VULNERABILITIES & FUNCTIONAL ISSUES

This section details issues that affect the functionality of the contract. Dedaub generally categorizes issues according to the following severities, but may also take other considerations into account such as impact or difficulty in exploitation:

Category
Description
CRITICAL
Can be profitably exploited by any knowledgeable third-party attacker to drain a portion of the system’s or users’ funds OR the contract does not function as intended and severe loss of funds may result.
HIGH
Third-party attackers or faulty functionality may block the system or cause the system or users to lose funds. Important system invariants can be violated.
MEDIUM
Examples:
  • User or system funds can be lost when third-party systems misbehave.
  • DoS, under specific conditions.
  • Part of the functionality becomes unusable due to a programming error.
LOW
Examples:
  • Breaking important system invariants but without apparent consequences.
  • Buggy functionality for trusted users where a workaround exists.
  • Security issues which may manifest when the system evolves.

Issue resolution includes “dismissed”, by the client, or “resolved”, per the auditors.


CRITICAL SEVERITY

[No critical severity issues]


HIGH SEVERITY

[No high severity issues]


MEDIUM SEVERITY

[No medium severity issues]


LOW SEVERITY

L1

Exchange implementation contract should (also) be initialized out of the proxy’s context

L1LOW

Exchange implementation contract should (also) be initialized out of the proxy’s context
info

Contract Exchange.sol contains all the protocol’s logic for the orders to be matched and executed. This contract is upgradeable through the UUPS proxy pattern, setting its owner during initialization. It is expected that the contract will be initialized inside the proxy’s context for the whole system to bootstrap. However, it is crucial that it is also dummy-initialized in its own context as well, so as to eliminate a well-known attack vector of the UUPS proxy, where an attacker initializes the implementation contract making herself the owner and then forces it to selfdestruct using the specifics of the upgradeability mechanism.

Since this separate initialization step cannot be guaranteed by the solidity codebase, we make this note to make sure it is not going to be missed.



OTHER/ADVISORY ISSUES

This section details issues that are not thought to directly affect the functionality of the project, but we recommend considering them.

A1

Dead code

A1ADVISORY

Dead code
resolved
  1. In WyvernMatchingExchange.sol, internal function transferTokens
function transferTokens(address token, address from, address to, uint256 amount)
internal
{
if (amount > 0) {
require(tokenTransferProxy.transferFrom(token, from, to, amount));
}
}

is never used.

We suggest removing this function for clarity and gas savings upon deployment.
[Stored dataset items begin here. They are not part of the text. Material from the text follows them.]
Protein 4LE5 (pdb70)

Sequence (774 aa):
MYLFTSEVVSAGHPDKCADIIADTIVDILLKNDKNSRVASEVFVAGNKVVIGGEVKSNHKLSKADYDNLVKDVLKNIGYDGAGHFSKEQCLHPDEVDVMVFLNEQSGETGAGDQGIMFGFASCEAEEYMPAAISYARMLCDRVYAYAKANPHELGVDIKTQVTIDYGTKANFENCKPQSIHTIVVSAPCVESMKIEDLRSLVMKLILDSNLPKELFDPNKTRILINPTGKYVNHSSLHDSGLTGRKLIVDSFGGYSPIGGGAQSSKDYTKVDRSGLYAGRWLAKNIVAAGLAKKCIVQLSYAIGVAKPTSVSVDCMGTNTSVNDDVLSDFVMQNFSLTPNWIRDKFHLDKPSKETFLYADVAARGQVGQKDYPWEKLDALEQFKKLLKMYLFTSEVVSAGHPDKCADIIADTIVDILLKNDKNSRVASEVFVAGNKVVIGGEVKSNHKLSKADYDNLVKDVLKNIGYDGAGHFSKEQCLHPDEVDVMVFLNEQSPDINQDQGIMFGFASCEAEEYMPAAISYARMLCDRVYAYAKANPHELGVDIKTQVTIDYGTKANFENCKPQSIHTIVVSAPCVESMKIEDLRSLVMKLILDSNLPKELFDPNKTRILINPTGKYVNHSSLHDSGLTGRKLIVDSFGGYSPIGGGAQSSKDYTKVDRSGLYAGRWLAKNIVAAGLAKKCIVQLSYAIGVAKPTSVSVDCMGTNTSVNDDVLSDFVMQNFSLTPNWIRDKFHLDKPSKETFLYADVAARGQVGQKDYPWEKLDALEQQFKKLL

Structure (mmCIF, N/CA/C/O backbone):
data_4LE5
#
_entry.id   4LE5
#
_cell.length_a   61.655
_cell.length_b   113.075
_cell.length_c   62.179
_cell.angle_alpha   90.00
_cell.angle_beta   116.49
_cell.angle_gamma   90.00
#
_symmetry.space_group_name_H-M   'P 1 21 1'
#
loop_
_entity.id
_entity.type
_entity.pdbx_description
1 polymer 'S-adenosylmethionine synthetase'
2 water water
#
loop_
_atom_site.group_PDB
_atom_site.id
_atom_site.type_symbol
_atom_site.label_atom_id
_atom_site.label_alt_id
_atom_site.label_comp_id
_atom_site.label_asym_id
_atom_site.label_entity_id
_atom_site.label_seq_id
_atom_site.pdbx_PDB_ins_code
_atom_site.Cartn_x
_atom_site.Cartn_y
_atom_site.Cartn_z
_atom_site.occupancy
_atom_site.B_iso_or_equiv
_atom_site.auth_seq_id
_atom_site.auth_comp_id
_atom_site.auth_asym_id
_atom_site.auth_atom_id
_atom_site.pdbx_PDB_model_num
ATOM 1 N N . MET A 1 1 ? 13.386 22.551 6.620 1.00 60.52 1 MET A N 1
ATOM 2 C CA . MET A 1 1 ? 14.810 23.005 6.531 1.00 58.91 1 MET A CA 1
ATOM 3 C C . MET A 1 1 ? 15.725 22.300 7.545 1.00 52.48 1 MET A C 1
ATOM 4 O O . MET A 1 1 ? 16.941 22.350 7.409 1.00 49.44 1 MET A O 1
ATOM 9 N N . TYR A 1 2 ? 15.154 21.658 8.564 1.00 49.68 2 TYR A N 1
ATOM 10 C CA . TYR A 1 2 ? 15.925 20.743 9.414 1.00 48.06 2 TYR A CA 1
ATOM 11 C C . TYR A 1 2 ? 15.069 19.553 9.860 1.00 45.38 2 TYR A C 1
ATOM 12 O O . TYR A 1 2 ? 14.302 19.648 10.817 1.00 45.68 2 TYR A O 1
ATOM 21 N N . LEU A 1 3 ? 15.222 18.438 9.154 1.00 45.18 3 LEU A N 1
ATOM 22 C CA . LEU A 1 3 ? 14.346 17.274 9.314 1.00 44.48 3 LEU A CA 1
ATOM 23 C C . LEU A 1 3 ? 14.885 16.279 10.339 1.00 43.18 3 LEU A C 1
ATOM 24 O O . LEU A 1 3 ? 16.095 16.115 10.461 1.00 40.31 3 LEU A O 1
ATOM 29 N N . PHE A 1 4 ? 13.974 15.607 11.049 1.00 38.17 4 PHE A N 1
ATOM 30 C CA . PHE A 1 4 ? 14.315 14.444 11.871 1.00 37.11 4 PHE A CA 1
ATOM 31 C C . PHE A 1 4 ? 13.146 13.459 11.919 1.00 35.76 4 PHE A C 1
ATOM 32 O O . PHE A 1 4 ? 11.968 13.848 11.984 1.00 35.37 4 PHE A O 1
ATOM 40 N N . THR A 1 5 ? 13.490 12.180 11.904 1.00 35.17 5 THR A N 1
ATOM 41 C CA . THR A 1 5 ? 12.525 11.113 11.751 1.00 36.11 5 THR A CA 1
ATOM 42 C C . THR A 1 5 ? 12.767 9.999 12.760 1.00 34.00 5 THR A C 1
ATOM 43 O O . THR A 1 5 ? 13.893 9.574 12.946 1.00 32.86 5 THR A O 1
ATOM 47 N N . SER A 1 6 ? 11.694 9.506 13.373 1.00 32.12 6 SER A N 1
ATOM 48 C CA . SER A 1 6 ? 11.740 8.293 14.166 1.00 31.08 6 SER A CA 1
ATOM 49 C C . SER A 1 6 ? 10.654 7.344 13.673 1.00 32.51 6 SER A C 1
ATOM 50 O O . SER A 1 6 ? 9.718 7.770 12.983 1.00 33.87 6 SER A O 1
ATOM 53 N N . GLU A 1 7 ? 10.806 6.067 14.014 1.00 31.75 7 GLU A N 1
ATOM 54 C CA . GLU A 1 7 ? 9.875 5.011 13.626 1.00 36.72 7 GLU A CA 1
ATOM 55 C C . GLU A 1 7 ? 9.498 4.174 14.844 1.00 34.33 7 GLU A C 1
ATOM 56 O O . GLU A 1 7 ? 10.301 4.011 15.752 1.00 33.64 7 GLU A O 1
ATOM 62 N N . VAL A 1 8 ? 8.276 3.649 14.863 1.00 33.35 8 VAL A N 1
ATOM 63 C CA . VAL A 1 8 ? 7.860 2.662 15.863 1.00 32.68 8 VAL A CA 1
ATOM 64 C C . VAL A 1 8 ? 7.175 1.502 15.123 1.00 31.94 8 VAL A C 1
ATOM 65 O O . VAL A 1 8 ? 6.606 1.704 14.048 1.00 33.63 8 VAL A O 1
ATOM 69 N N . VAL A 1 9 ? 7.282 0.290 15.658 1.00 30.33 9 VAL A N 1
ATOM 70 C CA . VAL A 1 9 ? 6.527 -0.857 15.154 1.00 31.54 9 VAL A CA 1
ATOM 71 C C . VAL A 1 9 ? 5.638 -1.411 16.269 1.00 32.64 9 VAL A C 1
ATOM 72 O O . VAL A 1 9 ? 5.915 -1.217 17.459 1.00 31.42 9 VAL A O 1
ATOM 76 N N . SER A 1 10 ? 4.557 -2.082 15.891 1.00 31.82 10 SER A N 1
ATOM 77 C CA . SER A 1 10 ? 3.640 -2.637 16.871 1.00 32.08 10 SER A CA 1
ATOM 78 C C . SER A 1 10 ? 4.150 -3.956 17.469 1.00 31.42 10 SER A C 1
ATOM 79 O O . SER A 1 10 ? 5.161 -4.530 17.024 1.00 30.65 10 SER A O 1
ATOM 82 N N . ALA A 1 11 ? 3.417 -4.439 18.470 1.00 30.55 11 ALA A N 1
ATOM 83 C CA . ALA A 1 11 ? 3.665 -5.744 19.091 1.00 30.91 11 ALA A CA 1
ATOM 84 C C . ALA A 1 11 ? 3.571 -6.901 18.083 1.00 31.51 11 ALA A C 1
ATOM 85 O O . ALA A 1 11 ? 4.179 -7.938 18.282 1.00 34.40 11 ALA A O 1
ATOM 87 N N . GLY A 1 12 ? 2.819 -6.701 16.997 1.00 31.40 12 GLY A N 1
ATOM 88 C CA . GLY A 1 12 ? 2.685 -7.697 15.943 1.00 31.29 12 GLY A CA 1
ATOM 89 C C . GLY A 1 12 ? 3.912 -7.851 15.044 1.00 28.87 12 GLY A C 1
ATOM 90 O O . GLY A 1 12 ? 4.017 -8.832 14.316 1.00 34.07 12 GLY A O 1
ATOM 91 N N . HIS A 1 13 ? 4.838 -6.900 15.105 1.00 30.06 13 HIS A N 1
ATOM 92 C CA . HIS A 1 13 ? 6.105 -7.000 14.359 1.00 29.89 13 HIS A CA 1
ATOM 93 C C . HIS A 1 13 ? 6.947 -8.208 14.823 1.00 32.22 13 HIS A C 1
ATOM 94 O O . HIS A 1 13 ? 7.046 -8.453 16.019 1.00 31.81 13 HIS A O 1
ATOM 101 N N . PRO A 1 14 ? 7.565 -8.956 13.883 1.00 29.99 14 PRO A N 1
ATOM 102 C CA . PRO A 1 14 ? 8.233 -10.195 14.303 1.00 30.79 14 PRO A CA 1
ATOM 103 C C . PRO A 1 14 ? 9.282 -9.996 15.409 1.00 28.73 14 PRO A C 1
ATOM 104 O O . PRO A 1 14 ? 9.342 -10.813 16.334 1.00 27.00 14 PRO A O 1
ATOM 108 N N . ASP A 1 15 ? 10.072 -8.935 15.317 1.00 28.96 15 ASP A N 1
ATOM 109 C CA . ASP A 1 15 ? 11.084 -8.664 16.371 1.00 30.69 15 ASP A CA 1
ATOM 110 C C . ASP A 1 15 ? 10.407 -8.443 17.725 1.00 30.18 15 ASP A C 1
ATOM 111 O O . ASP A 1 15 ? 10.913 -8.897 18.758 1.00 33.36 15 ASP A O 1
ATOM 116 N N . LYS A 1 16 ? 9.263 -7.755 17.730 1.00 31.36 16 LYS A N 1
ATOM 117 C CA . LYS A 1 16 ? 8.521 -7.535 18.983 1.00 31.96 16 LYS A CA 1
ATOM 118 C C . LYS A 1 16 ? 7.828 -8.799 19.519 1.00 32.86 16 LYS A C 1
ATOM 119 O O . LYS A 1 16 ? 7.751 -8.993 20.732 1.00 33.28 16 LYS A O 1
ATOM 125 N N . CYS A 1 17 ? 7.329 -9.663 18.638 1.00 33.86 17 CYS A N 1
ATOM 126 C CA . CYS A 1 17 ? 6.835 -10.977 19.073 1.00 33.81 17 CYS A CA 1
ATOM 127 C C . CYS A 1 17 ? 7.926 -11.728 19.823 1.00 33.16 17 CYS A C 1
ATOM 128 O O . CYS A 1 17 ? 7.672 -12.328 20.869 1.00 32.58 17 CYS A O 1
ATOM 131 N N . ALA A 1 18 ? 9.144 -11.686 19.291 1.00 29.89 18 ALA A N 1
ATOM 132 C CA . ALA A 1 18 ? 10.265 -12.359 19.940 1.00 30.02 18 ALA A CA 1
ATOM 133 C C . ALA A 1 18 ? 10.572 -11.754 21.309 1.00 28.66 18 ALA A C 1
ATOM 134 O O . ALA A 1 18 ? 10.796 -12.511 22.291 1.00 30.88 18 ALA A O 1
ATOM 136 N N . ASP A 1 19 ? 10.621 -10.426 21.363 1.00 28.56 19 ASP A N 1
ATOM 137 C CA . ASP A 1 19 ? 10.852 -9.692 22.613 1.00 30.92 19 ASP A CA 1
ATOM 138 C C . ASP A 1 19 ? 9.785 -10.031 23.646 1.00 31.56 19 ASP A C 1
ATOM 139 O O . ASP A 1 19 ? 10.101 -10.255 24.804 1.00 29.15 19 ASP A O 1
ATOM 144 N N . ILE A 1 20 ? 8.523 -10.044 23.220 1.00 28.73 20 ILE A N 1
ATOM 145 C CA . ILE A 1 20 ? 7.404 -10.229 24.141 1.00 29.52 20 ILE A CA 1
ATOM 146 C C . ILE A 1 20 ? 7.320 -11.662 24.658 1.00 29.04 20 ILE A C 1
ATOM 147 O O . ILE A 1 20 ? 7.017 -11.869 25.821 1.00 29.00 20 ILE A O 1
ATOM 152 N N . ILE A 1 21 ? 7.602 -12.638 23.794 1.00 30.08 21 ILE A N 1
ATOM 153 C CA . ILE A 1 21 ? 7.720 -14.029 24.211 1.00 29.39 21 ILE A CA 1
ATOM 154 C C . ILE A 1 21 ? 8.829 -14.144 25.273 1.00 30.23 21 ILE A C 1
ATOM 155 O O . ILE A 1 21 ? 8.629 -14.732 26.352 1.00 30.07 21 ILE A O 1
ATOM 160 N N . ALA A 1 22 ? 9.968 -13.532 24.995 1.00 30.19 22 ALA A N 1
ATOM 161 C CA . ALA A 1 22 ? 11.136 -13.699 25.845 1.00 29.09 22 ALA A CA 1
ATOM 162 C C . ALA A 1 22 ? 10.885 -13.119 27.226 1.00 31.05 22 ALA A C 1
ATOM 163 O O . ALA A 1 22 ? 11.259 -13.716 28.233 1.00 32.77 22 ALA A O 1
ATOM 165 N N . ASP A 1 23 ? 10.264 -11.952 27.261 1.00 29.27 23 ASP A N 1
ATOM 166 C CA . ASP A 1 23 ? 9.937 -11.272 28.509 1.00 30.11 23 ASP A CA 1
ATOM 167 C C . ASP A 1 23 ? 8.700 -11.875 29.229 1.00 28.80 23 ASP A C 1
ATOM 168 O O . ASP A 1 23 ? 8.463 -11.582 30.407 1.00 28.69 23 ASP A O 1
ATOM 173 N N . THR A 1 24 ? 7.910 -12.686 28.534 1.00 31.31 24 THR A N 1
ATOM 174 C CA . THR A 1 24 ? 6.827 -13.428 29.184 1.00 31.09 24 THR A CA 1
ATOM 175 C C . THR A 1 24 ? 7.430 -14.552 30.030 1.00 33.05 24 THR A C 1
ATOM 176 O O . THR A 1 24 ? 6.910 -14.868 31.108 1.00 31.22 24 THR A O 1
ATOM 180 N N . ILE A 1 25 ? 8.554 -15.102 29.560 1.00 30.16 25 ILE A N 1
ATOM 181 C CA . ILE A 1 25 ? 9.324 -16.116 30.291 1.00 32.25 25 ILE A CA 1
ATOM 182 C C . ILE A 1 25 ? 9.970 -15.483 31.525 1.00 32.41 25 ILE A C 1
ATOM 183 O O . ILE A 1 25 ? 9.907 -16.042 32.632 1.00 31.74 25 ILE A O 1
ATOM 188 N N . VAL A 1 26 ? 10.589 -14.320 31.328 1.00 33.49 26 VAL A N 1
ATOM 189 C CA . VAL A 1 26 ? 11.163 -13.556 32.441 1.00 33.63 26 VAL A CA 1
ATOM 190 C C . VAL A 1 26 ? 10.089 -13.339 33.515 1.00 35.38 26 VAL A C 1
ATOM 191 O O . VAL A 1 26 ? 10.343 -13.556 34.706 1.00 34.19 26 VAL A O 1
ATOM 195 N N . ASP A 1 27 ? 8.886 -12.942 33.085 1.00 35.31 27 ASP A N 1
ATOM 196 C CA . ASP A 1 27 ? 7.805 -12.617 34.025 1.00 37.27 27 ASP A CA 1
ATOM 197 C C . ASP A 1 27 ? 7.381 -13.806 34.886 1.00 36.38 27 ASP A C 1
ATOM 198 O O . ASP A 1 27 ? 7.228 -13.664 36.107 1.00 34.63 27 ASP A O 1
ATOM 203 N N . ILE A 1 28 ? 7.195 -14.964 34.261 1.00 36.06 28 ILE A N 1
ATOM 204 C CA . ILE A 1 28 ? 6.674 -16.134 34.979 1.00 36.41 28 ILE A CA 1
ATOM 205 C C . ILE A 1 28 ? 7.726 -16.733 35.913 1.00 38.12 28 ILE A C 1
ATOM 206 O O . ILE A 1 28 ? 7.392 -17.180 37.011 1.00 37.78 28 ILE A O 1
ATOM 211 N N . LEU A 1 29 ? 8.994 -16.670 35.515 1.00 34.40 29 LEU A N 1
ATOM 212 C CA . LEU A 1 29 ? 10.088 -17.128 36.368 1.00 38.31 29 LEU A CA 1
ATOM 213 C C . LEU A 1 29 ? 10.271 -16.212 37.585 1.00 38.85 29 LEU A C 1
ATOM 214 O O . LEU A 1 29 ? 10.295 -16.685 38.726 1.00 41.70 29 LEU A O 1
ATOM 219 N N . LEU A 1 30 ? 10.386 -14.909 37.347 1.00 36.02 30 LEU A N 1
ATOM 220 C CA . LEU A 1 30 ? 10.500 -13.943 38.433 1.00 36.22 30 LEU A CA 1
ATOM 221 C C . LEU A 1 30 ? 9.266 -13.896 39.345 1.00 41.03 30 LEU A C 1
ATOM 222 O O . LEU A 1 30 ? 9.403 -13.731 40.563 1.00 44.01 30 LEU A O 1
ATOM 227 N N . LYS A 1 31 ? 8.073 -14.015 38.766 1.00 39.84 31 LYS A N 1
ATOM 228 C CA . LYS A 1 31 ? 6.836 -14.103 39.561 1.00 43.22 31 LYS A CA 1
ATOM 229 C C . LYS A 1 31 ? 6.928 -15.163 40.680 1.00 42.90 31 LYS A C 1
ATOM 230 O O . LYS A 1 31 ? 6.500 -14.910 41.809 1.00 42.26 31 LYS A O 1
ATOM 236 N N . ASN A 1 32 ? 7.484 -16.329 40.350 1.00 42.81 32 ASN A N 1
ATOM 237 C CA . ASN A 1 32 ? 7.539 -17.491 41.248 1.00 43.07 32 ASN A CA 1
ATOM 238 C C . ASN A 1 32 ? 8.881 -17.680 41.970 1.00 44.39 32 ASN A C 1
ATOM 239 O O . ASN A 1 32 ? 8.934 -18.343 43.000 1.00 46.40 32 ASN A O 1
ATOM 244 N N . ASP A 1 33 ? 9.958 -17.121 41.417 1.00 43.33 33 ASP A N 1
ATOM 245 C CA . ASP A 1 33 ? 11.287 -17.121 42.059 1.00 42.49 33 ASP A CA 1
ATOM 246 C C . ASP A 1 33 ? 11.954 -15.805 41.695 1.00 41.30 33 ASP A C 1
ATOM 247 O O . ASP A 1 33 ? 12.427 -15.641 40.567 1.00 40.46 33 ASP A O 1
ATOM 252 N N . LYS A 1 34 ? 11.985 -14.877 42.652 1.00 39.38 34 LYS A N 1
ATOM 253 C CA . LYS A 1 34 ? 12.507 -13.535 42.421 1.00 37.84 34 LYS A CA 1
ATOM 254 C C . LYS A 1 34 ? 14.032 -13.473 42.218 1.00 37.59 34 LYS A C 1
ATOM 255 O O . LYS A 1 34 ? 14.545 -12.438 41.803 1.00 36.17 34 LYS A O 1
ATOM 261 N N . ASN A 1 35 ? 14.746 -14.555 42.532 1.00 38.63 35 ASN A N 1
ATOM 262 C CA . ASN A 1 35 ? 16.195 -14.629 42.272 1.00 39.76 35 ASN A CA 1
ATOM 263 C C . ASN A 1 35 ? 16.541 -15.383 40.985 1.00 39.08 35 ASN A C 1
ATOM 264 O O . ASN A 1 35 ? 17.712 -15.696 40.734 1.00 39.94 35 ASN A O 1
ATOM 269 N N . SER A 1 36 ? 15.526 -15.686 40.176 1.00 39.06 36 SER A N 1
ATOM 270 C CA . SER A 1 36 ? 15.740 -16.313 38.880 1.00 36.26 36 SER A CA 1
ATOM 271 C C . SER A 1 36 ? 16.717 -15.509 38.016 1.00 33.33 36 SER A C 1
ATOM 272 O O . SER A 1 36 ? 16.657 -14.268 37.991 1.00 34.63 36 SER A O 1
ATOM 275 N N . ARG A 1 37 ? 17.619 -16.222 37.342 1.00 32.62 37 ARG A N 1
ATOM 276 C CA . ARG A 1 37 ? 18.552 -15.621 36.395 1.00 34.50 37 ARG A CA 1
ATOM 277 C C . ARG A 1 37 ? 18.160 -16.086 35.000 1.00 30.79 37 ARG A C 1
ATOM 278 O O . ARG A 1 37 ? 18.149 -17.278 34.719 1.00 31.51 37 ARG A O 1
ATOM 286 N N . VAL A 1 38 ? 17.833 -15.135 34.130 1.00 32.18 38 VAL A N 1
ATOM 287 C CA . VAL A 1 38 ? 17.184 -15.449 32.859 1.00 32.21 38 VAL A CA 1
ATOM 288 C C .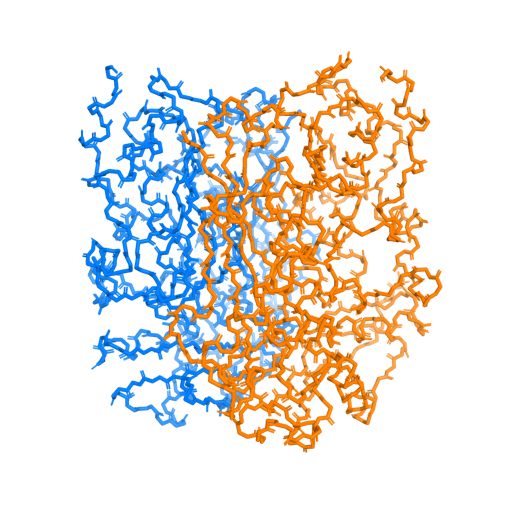 VAL A 1 38 ? 17.888 -14.747 31.704 1.00 31.95 38 VAL A C 1
ATOM 289 O O . VAL A 1 38 ? 18.128 -13.536 31.759 1.00 31.68 38 VAL A O 1
ATOM 293 N N . ALA A 1 39 ? 18.216 -15.528 30.678 1.00 31.91 39 ALA A N 1
ATOM 294 C CA . ALA A 1 39 ? 18.757 -15.026 29.415 1.00 32.84 39 ALA A CA 1
ATOM 295 C C . ALA A 1 39 ? 18.095 -15.817 28.262 1.00 32.57 39 ALA A C 1
ATOM 296 O O . ALA A 1 39 ? 18.769 -16.496 27.482 1.00 32.33 39 ALA A O 1
ATOM 298 N N . SER A 1 40 ? 16.762 -15.735 28.199 1.00 33.02 40 SER A N 1
ATOM 299 C CA . SER A 1 40 ? 15.957 -16.568 27.289 1.00 31.67 40 SER A CA 1
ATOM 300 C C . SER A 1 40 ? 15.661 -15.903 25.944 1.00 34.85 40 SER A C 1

The team resolved this issue by removing the unused function.

A2

Compiler known issues

A2ADVISORY

Compiler known issues
info

Solidity compiler version v0.8.13 has, at the time of writing, some known bugs. We inspected the code and found that it is not affected by these bugs.



DISCLAIMER

The audited contracts have been analyzed using automated techniques and extensive human inspection in accordance with state-of-the-art practices as of the date of this report. The audit makes no statements or warranties on the security of the code. On its own, it cannot be considered a sufficient assessment of the correctness of the contract. While we have conducted an analysis to the best of our ability, it is our recommendation for high-value contracts to commission several independent audits, a public bug bounty program, as well as continuous security auditing and monitoring through Dedaub Security Suite.


ABOUT DEDAUB

Dedaub offers significant security expertise combined with cutting-edge program analysis technology to secure some of the most prominent protocols in DeFi. The founders, as well as many of Dedaub's auditors, have a strong academic research background together with a real-world hacker mentality to secure code. Protocol blockchain developers hire us for our foundational analysis tools and deep expertise in program analysis, reverse engineering, DeFi exploits, cryptography and financial mathematics.